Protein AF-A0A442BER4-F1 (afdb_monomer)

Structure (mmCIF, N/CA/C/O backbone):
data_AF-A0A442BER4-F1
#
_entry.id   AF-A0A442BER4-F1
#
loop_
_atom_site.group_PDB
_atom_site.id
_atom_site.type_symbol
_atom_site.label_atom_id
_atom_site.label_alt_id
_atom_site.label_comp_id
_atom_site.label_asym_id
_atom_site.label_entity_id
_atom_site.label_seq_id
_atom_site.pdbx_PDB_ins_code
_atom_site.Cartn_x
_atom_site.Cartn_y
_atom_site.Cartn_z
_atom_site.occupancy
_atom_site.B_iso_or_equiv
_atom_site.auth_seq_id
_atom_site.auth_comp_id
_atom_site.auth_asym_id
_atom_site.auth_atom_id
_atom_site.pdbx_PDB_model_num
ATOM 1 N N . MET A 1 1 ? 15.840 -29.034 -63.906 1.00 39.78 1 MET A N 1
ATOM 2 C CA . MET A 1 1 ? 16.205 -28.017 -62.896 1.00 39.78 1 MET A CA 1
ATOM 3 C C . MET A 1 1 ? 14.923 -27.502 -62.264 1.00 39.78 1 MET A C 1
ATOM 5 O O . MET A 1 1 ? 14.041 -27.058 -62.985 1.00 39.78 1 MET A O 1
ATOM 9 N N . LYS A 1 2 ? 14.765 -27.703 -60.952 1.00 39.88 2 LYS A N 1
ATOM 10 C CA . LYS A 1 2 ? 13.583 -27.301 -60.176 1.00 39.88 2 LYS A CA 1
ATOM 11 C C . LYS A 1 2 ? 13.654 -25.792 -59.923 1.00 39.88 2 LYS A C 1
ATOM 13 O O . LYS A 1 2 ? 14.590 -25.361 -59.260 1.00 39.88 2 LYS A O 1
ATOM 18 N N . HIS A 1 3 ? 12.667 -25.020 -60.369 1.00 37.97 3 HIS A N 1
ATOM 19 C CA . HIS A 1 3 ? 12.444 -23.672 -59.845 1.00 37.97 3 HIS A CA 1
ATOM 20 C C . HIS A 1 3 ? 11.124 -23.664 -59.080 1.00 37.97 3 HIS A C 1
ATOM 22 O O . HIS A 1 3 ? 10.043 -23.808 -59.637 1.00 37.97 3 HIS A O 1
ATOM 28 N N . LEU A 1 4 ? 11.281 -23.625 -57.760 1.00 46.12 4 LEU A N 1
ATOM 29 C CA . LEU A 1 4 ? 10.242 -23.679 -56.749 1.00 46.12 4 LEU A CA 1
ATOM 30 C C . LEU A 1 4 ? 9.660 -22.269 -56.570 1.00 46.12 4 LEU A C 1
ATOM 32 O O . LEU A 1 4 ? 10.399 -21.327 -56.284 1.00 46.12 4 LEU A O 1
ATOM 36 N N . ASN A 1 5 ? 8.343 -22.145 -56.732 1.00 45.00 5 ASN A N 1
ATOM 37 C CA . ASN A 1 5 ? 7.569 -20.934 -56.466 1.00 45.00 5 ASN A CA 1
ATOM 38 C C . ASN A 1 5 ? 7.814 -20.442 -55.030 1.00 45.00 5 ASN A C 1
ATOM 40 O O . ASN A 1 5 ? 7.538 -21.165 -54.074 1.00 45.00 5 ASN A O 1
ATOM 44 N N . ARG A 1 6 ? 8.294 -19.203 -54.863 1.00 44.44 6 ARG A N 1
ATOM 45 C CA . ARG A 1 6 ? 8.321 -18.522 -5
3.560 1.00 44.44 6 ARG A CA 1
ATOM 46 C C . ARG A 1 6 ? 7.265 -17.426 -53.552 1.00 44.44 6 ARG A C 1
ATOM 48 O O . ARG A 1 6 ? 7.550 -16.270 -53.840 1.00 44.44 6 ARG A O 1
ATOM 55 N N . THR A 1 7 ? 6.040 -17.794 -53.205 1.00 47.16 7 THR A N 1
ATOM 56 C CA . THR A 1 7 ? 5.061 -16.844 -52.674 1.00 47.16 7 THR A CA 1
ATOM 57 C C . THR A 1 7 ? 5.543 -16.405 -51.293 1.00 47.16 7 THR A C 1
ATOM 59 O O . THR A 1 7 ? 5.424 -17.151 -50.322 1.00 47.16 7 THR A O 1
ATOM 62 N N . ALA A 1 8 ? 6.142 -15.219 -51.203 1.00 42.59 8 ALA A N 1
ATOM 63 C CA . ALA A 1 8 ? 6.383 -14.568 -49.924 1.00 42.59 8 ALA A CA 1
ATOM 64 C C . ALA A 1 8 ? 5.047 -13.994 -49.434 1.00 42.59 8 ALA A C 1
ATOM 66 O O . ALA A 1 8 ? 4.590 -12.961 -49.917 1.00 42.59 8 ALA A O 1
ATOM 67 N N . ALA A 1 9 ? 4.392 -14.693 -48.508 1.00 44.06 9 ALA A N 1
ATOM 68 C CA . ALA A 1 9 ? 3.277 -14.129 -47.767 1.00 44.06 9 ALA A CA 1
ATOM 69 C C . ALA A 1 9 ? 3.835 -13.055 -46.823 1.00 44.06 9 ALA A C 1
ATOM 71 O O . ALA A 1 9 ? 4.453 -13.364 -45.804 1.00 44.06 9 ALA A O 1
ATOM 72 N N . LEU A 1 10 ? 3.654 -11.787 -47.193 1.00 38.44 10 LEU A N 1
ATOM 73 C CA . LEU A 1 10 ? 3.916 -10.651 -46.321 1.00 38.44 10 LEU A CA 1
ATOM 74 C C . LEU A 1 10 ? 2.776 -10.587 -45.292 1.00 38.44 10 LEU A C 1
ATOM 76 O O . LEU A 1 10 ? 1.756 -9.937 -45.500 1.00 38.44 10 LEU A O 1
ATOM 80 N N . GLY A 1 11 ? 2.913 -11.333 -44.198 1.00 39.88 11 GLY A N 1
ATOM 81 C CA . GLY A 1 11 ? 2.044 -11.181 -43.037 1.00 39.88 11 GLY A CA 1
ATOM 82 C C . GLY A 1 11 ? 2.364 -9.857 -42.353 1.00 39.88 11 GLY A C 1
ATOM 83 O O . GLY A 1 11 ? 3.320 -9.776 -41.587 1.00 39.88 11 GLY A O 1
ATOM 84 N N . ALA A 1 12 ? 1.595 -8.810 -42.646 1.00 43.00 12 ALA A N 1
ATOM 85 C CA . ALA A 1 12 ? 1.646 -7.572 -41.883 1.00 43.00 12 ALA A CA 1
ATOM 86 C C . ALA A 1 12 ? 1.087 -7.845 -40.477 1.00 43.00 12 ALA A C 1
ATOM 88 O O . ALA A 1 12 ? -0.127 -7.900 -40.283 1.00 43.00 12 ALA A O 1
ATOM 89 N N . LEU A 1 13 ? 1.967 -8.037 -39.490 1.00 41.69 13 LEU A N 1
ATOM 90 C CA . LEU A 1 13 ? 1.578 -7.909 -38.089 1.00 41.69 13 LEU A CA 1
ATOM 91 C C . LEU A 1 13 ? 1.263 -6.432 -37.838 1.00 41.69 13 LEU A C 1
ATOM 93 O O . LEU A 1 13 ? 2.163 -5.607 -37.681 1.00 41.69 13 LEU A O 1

· · ·

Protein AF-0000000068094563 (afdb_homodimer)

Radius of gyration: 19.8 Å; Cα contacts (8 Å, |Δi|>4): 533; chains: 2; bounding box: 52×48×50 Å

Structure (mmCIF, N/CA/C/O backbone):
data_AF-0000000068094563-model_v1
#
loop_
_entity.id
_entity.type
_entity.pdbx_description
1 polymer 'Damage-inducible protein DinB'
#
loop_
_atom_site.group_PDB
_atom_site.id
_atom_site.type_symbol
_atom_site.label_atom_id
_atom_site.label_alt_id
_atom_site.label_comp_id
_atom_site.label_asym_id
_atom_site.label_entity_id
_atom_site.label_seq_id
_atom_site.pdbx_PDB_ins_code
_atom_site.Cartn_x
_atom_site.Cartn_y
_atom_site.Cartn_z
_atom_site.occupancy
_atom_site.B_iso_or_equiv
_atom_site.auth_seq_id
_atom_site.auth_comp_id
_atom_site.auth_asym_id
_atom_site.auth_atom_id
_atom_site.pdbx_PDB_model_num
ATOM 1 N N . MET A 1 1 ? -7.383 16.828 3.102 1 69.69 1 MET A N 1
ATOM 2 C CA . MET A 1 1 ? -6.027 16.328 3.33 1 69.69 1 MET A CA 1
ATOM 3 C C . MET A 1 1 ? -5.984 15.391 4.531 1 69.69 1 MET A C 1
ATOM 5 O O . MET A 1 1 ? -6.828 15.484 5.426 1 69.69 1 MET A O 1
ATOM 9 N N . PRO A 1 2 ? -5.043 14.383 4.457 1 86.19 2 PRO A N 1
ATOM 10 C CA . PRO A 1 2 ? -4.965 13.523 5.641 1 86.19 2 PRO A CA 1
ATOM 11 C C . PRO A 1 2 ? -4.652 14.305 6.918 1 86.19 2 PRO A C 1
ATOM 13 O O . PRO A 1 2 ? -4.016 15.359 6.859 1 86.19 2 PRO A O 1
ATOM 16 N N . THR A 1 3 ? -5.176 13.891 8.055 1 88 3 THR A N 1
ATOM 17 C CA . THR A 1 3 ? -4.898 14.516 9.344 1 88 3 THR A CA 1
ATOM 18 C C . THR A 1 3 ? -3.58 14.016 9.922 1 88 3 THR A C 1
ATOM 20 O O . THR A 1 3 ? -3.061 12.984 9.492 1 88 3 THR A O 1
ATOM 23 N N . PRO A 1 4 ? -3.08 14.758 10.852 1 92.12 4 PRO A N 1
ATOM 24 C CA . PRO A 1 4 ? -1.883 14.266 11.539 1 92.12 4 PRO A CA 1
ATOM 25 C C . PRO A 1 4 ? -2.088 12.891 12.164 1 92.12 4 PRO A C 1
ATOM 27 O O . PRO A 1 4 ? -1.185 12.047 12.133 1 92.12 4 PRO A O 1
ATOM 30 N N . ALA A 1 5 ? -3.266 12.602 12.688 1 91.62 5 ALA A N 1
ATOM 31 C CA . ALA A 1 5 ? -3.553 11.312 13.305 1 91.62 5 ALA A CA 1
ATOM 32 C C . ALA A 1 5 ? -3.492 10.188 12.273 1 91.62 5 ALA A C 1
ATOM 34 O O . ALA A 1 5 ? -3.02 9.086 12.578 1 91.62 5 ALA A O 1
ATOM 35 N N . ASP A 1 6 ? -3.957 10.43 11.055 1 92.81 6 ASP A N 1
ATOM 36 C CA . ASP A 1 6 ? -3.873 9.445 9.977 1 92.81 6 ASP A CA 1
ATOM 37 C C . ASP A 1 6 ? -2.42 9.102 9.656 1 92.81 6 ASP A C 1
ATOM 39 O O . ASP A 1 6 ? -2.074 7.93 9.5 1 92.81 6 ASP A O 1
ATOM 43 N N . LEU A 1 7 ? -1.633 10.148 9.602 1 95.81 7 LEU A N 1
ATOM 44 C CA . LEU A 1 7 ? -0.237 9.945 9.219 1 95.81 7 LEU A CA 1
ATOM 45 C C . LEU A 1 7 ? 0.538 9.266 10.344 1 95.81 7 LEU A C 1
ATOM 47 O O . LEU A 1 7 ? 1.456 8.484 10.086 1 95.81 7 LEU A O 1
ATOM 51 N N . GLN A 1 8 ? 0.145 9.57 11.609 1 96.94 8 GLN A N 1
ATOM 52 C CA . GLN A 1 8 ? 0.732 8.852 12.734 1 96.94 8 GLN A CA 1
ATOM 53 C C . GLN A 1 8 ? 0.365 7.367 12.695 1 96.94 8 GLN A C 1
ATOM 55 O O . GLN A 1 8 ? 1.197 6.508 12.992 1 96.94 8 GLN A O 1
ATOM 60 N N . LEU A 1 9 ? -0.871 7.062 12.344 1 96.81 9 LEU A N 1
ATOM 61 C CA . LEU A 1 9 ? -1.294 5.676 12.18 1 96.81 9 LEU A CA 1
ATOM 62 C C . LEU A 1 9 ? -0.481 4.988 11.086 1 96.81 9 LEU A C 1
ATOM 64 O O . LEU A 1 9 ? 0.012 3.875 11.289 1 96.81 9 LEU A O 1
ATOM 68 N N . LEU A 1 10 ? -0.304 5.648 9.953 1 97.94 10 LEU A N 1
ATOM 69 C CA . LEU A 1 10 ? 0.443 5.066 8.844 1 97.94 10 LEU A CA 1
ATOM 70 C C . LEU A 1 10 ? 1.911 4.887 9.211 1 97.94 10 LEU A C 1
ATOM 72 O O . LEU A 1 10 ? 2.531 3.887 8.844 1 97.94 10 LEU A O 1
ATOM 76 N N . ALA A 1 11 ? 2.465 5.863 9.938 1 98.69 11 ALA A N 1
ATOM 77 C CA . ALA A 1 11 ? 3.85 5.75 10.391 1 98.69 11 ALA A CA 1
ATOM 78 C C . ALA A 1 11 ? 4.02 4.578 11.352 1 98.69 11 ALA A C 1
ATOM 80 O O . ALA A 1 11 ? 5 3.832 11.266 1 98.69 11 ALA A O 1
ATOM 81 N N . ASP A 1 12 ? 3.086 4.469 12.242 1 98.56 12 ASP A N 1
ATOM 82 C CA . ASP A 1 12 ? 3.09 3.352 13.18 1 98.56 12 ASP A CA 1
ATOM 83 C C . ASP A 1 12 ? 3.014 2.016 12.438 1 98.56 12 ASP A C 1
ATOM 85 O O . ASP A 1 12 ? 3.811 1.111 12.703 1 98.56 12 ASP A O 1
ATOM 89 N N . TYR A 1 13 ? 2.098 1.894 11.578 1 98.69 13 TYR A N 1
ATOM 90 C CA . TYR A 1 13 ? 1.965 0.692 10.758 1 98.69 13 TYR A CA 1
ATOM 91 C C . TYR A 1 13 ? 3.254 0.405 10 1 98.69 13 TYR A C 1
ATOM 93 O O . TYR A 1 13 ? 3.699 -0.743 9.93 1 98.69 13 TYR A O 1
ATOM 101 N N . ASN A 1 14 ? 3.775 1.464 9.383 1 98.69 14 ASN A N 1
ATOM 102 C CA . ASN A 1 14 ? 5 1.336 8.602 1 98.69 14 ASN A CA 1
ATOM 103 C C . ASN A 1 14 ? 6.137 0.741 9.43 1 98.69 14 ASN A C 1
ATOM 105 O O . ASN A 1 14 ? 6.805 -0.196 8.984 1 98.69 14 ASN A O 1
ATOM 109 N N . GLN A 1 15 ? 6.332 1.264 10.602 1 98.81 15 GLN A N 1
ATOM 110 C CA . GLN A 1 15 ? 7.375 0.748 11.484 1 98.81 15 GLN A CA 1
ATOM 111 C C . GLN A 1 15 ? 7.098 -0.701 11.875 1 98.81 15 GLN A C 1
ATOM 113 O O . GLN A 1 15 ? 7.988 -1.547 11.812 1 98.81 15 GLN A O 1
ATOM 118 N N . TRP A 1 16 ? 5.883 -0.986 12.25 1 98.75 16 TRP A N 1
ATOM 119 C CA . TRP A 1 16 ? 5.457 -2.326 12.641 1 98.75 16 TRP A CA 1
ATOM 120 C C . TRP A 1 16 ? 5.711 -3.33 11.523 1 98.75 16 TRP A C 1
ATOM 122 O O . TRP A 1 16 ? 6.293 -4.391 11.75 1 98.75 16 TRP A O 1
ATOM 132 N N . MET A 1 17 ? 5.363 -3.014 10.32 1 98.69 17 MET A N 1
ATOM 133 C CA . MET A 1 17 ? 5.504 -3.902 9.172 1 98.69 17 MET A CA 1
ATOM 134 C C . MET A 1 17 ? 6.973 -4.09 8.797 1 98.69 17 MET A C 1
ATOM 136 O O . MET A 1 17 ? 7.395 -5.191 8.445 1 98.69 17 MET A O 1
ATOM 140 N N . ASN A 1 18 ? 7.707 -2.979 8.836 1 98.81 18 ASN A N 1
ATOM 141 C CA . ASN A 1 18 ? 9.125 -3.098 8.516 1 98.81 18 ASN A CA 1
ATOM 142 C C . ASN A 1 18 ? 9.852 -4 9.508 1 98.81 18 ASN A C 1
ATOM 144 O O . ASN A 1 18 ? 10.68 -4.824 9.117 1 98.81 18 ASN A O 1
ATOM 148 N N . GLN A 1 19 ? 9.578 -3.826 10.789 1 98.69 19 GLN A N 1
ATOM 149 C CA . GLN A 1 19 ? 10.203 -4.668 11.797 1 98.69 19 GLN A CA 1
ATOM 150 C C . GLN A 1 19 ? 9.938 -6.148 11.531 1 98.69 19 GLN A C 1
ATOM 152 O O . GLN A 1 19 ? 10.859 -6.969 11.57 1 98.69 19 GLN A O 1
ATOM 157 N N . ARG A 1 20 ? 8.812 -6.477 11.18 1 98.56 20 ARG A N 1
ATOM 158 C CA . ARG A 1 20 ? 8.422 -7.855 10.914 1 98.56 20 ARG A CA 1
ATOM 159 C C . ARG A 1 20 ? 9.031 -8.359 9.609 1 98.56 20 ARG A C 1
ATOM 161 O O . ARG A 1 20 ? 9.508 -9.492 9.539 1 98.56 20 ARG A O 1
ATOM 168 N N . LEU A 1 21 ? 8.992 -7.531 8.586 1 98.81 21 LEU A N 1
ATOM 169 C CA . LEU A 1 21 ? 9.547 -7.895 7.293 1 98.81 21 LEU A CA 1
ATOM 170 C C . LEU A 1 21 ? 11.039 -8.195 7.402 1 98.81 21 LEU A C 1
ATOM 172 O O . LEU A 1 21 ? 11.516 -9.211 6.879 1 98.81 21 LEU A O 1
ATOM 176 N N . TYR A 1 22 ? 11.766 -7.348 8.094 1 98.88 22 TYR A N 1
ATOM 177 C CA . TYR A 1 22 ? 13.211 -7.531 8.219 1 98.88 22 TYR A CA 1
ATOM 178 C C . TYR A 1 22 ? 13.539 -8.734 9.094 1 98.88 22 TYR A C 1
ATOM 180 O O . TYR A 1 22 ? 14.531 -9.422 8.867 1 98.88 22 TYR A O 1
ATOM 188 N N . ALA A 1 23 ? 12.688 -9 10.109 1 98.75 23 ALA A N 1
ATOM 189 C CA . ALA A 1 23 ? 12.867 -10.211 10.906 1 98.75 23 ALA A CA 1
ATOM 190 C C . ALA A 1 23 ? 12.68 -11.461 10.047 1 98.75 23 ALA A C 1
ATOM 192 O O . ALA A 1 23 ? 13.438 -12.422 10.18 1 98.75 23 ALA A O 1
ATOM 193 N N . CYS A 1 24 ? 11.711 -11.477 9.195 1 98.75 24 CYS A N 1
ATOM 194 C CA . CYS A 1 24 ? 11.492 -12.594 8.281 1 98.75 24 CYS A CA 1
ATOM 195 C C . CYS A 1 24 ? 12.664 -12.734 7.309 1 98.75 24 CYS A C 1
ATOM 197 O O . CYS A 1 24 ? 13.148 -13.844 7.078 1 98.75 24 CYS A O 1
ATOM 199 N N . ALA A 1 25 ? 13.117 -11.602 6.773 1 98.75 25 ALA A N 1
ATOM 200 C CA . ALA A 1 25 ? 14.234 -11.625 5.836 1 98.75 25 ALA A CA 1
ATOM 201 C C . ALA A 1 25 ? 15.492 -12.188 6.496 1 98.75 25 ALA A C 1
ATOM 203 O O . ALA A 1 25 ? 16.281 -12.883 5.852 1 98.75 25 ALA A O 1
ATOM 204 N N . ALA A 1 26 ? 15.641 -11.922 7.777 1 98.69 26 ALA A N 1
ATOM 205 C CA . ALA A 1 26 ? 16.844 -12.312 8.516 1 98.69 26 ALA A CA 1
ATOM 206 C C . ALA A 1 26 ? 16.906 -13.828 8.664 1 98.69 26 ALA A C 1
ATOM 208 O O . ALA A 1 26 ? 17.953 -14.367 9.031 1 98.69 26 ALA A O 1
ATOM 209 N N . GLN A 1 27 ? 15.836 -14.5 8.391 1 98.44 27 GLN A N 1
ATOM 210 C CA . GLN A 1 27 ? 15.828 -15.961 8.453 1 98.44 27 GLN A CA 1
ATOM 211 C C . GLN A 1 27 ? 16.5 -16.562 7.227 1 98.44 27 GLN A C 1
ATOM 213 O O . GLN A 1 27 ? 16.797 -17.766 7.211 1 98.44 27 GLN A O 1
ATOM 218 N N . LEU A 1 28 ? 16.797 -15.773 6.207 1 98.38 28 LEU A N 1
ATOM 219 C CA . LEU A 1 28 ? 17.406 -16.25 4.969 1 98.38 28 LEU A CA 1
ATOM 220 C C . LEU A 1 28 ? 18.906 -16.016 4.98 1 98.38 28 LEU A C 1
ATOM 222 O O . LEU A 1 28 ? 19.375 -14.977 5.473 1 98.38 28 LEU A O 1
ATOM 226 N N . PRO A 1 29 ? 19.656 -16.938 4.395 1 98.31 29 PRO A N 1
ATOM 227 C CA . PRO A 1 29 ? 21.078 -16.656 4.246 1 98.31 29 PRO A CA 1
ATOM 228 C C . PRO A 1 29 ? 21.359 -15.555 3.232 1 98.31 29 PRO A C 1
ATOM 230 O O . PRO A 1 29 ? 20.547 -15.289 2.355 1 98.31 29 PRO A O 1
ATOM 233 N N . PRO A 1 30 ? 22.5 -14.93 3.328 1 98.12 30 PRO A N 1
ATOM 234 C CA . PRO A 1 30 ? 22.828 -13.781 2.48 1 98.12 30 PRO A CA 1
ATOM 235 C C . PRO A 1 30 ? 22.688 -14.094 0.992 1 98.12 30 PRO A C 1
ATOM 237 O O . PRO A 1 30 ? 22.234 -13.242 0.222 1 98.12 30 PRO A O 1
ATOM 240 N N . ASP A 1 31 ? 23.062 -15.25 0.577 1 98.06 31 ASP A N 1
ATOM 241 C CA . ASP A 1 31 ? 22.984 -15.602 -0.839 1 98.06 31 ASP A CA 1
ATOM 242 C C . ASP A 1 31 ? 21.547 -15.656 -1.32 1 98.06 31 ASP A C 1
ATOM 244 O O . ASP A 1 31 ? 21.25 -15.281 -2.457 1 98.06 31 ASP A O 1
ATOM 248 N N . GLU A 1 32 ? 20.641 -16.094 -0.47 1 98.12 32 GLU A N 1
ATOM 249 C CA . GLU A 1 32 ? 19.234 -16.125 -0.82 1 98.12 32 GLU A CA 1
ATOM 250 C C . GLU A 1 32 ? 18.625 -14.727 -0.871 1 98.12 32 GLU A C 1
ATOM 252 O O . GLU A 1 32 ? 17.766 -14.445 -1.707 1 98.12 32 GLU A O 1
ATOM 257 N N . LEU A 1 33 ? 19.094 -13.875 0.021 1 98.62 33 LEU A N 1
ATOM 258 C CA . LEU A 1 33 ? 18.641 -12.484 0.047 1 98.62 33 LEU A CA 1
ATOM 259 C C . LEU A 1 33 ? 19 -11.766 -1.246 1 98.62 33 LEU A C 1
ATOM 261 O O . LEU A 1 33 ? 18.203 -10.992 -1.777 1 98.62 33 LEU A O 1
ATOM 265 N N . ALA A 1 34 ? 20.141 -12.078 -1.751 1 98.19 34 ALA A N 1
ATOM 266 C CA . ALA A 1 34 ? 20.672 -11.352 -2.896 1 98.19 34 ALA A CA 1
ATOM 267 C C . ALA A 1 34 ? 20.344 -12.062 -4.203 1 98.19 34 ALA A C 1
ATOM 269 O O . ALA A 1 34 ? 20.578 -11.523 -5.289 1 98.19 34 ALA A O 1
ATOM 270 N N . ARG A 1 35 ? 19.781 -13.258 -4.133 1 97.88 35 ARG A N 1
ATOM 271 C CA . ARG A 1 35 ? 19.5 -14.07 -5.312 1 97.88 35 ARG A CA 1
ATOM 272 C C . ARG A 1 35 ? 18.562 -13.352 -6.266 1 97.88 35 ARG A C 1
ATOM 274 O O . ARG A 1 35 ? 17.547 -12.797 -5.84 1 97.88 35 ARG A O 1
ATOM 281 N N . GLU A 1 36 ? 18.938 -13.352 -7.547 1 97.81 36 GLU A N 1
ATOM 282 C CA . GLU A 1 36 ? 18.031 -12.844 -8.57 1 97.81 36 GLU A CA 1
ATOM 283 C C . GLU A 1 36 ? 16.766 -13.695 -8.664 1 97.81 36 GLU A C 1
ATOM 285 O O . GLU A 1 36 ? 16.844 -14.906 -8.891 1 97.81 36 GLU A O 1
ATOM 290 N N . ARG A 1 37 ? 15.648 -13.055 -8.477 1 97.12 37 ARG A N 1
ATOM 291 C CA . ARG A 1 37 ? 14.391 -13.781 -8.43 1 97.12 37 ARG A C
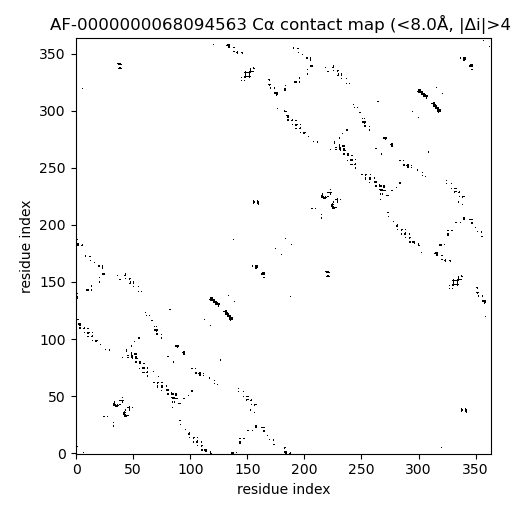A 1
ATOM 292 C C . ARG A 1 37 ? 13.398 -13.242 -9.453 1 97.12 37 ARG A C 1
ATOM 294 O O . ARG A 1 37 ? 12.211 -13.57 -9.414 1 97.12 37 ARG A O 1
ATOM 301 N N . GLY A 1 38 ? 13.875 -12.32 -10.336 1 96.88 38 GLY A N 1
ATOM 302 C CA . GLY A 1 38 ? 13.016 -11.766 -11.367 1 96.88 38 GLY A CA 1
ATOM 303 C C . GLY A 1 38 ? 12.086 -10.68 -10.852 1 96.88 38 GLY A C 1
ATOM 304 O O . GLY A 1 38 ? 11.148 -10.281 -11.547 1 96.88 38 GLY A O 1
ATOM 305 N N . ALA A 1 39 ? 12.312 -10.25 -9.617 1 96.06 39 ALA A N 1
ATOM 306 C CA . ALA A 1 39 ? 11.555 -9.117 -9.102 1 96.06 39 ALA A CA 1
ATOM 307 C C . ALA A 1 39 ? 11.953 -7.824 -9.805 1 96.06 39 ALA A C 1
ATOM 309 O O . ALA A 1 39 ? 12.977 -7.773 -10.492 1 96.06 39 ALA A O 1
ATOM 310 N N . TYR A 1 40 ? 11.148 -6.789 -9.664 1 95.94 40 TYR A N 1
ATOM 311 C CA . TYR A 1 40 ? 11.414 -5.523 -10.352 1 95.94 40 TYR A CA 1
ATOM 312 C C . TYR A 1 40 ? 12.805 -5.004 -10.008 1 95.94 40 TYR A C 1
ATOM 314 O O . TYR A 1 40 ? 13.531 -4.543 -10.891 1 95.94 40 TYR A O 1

· · ·

Among the entries above, the lines between the ones containing "ATOM 64 C C" and "ATOM 67 N N", inclusive, are to be transcribed exactly. No other line is to be given.

ATOM 64 C C . ALA A 1 8 ? 5.047 -13.994 -49.434 1.00 42.59 8 ALA A C 1
ATOM 66 O O . ALA A 1 8 ? 4.590 -12.961 -49.917 1.00 42.59 8 ALA A O 1
ATOM 67 N N . ALA A 1 9 ? 4.392 -14.693 -48.508 1.00 44.06 9 ALA A N 1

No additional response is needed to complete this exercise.